The purpose of the paper is to classify all the first integrals of planar quadratic differential systems (not necessarily having a center) which define elliptic curves. In the first part, a full classification, up to an affine equivalence, is given of all elliptic foliations, that is those having a center. There are 18 reversible cases, 5 reversible Lotka-Volterra cases and 6 generic Lotka-Volterra cases in the classification.
In the second part, all degenerate cases (i.e. without a center) are determined and the topology of their singular fibers is investigated.

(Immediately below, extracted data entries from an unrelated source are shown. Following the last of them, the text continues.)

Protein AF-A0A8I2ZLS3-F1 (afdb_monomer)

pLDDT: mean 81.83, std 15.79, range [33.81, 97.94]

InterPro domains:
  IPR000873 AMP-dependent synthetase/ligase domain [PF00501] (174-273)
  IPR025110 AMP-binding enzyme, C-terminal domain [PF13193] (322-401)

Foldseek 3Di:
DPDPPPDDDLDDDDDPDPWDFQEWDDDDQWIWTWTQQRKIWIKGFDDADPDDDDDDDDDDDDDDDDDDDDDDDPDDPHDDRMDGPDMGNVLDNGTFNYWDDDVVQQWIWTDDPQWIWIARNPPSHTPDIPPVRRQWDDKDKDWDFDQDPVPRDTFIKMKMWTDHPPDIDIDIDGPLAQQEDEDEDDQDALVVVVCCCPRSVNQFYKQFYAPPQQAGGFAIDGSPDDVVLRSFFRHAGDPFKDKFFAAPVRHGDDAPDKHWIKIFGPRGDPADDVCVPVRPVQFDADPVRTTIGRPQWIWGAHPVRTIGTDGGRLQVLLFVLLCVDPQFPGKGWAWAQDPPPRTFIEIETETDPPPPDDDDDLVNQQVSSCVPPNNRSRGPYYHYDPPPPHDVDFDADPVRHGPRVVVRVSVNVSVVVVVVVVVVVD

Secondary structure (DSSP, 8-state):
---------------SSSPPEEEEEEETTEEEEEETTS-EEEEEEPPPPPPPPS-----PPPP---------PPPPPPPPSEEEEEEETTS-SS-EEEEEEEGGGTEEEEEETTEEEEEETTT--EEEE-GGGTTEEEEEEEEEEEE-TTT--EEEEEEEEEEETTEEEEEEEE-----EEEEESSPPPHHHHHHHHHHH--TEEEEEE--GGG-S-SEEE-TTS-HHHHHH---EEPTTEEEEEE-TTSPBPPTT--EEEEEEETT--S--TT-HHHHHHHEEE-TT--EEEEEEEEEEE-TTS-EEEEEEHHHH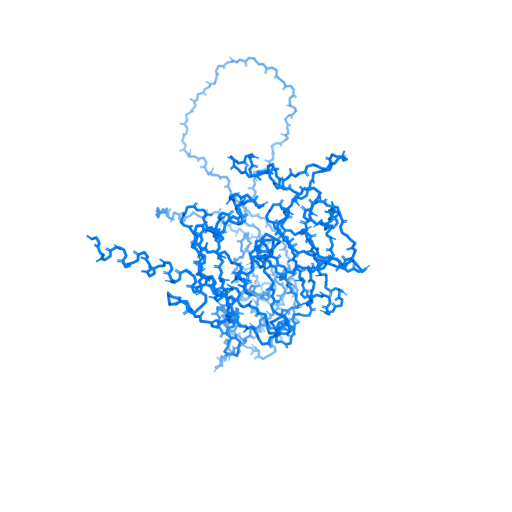HHHHHHHTSTTEEEEEEEEEEETTTEEEEEEEEEEPTT--SPPPPHHHHHHHHHHHH-GGGS-SEEEETTSTT--SSPPB-TTS-B-HHHHHHHHHHHHHHHHHHHHTT-

Organism: Verticillium longisporum (NCBI:txid100787)

Sequence (426 aa):
MLSAFTARPIIELKQRDKSKIETILAYGDRILVGLNSGALRVYRLNELPPSEPNGSANTNPPDSDDDASLTPQPPQPPPKPTDLLREVEKFSTRAIEQLAIVKEVTTLVSLSNYYISLHNLQTYELIETLSRTKNASCFAVTSNIVKDPDTGIPEIISRLAVAVRRRLLVWNFRSSRIRTGIVAGAPVPRYLMELMVRRLGMREFTSSYGLTEASPTCFNAFTDDALGKRLTTVGTLMPHAQAKIVDRDGKIVPLGARGELCMAGYQLQAGYWNNSEKTNEVMVRDAAGTLWLHTGDEAVFDEDGYCTITGRFKDIIIRERLLAHETITQAVVVGLKDEHYGEVVAAFLQRAEGADTARLSDQDIKAWVRQTLGGHKSPSHVFWLGEDGVPADVPLTGSGKVRKFEMAKTGDEILKKRKGVVAAKL

Mean predicted aligned error: 17.2 Å

Solvent-accessible surface area (backbone atoms only — not comparable to full-atom values): 24862 Å² total; per-residue (Å²): 134,86,73,81,84,75,88,68,91,84,78,82,88,74,73,90,59,96,64,49,78,55,27,74,40,79,57,90,59,31,40,41,38,22,18,46,70,8,26,38,37,34,31,38,61,47,90,71,79,82,78,79,82,89,74,90,78,94,73,87,82,82,91,78,92,79,90,78,98,68,83,79,71,76,82,76,76,77,84,62,60,59,46,81,76,47,74,38,66,78,66,32,95,33,34,26,63,40,63,49,71,44,73,92,75,47,29,30,39,35,35,35,84,34,25,41,33,38,19,35,58,85,81,62,45,82,75,49,67,46,74,92,32,63,54,34,80,50,70,50,74,51,75,46,80,43,62,39,89,90,77,66,48,78,38,65,41,35,35,41,40,35,38,32,87,94,43,79,48,75,48,77,50,67,80,77,70,40,44,56,52,81,45,59,91,62,92,70,58,54,70,58,57,51,42,39,32,73,75,39,52,29,70,37,42,28,19,37,34,56,41,78,62,35,53,60,58,45,22,44,14,54,57,85,49,56,66,67,53,46,58,67,28,28,19,32,72,40,88,81,53,48,75,50,39,20,44,96,88,67,46,76,55,62,77,68,44,72,23,34,34,30,40,31,51,84,45,52,57,97,61,51,86,98,30,64,70,66,27,54,73,32,49,40,64,48,98,89,65,53,58,28,36,56,69,50,31,18,26,30,37,45,97,87,52,38,33,28,80,76,50,52,33,62,44,49,58,46,26,52,57,52,49,70,36,90,62,32,71,40,60,48,56,35,64,31,83,34,95,85,70,55,56,41,43,28,36,40,34,33,69,40,85,89,58,93,64,77,84,77,51,70,64,53,54,28,49,62,38,26,76,80,64,34,69,93,59,25,47,80,42,75,44,48,49,59,39,99,88,37,63,61,73,78,58,56,45,101,82,73,43,73,42,54,69,60,54,27,50,52,51,48,51,51,51,50,51,56,55,54,58,54,67,72,74,108

Structure (mmCIF, N/CA/C/O backbone):
data_AF-A0A8I2ZLS3-F1
#
_entry.id   AF-A0A8I2ZLS3-F1
#
loop_
_atom_site.group_PDB
_atom_site.id
_atom_site.type_symbol
_atom_site.label_atom_id
_atom_site.label_alt_id
_atom_site.label_comp_id
_atom_site.label_asym_id
_atom_site.label_entity_id
_atom_site.label_seq_id
_atom_site.pdbx_PDB_ins_code
_atom_site.Cartn_x
_atom_site.Cartn_y
_atom_site.Cartn_z
_atom_site.occupancy
_atom_site.B_iso_or_equiv
_atom_site.auth_seq_id
_atom_site.auth_comp_id
_atom_site.auth_asym_id
_atom_site.auth_atom_id
_atom_site.pdbx_PDB_model_num
ATOM 1 N N . MET A 1 1 ? 8.619 32.108 -9.799 1.00 39.84 1 MET A N 1
ATOM 2 C CA . MET A 1 1 ? 10.017 32.548 -9.984 1.00 39.84 1 MET A CA 1
ATOM 3 C C . MET A 1 1 ? 10.649 31.679 -11.057 1.00 39.84 1 MET A C 1
ATOM 5 O O . MET A 1 1 ? 10.988 30.537 -10.784 1.00 39.84 1 MET A O 1
ATOM 9 N N . LEU A 1 2 ? 10.726 32.182 -12.290 1.00 43.25 2 LEU A N 1
ATOM 10 C CA . LEU A 1 2 ? 11.544 31.579 -13.341 1.00 43.25 2 LEU A CA 1
ATOM 11 C C . LEU A 1 2 ? 12.994 31.944 -13.023 1.00 43.25 2 LEU A C 1
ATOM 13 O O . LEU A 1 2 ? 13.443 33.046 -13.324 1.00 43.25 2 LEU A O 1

The results from the first part would be useful to add several new classes of quadratic centers whose limit cycles bifurcating under small perturbations are tractable by the technique (also known as the Abelian integrals method) previously used for the elliptic Hamiltonian cases.

MSC:

34C99 Qualitative theory for ordinary differential equations
37C15 Topological and differentiable equivalence, conjugacy, moduli, classification of dynamical systems
34C08 Ordinary differential equations and connections with real algebraic geometry (fewnomials, desingularization, zeros of abelian integrals, etc.)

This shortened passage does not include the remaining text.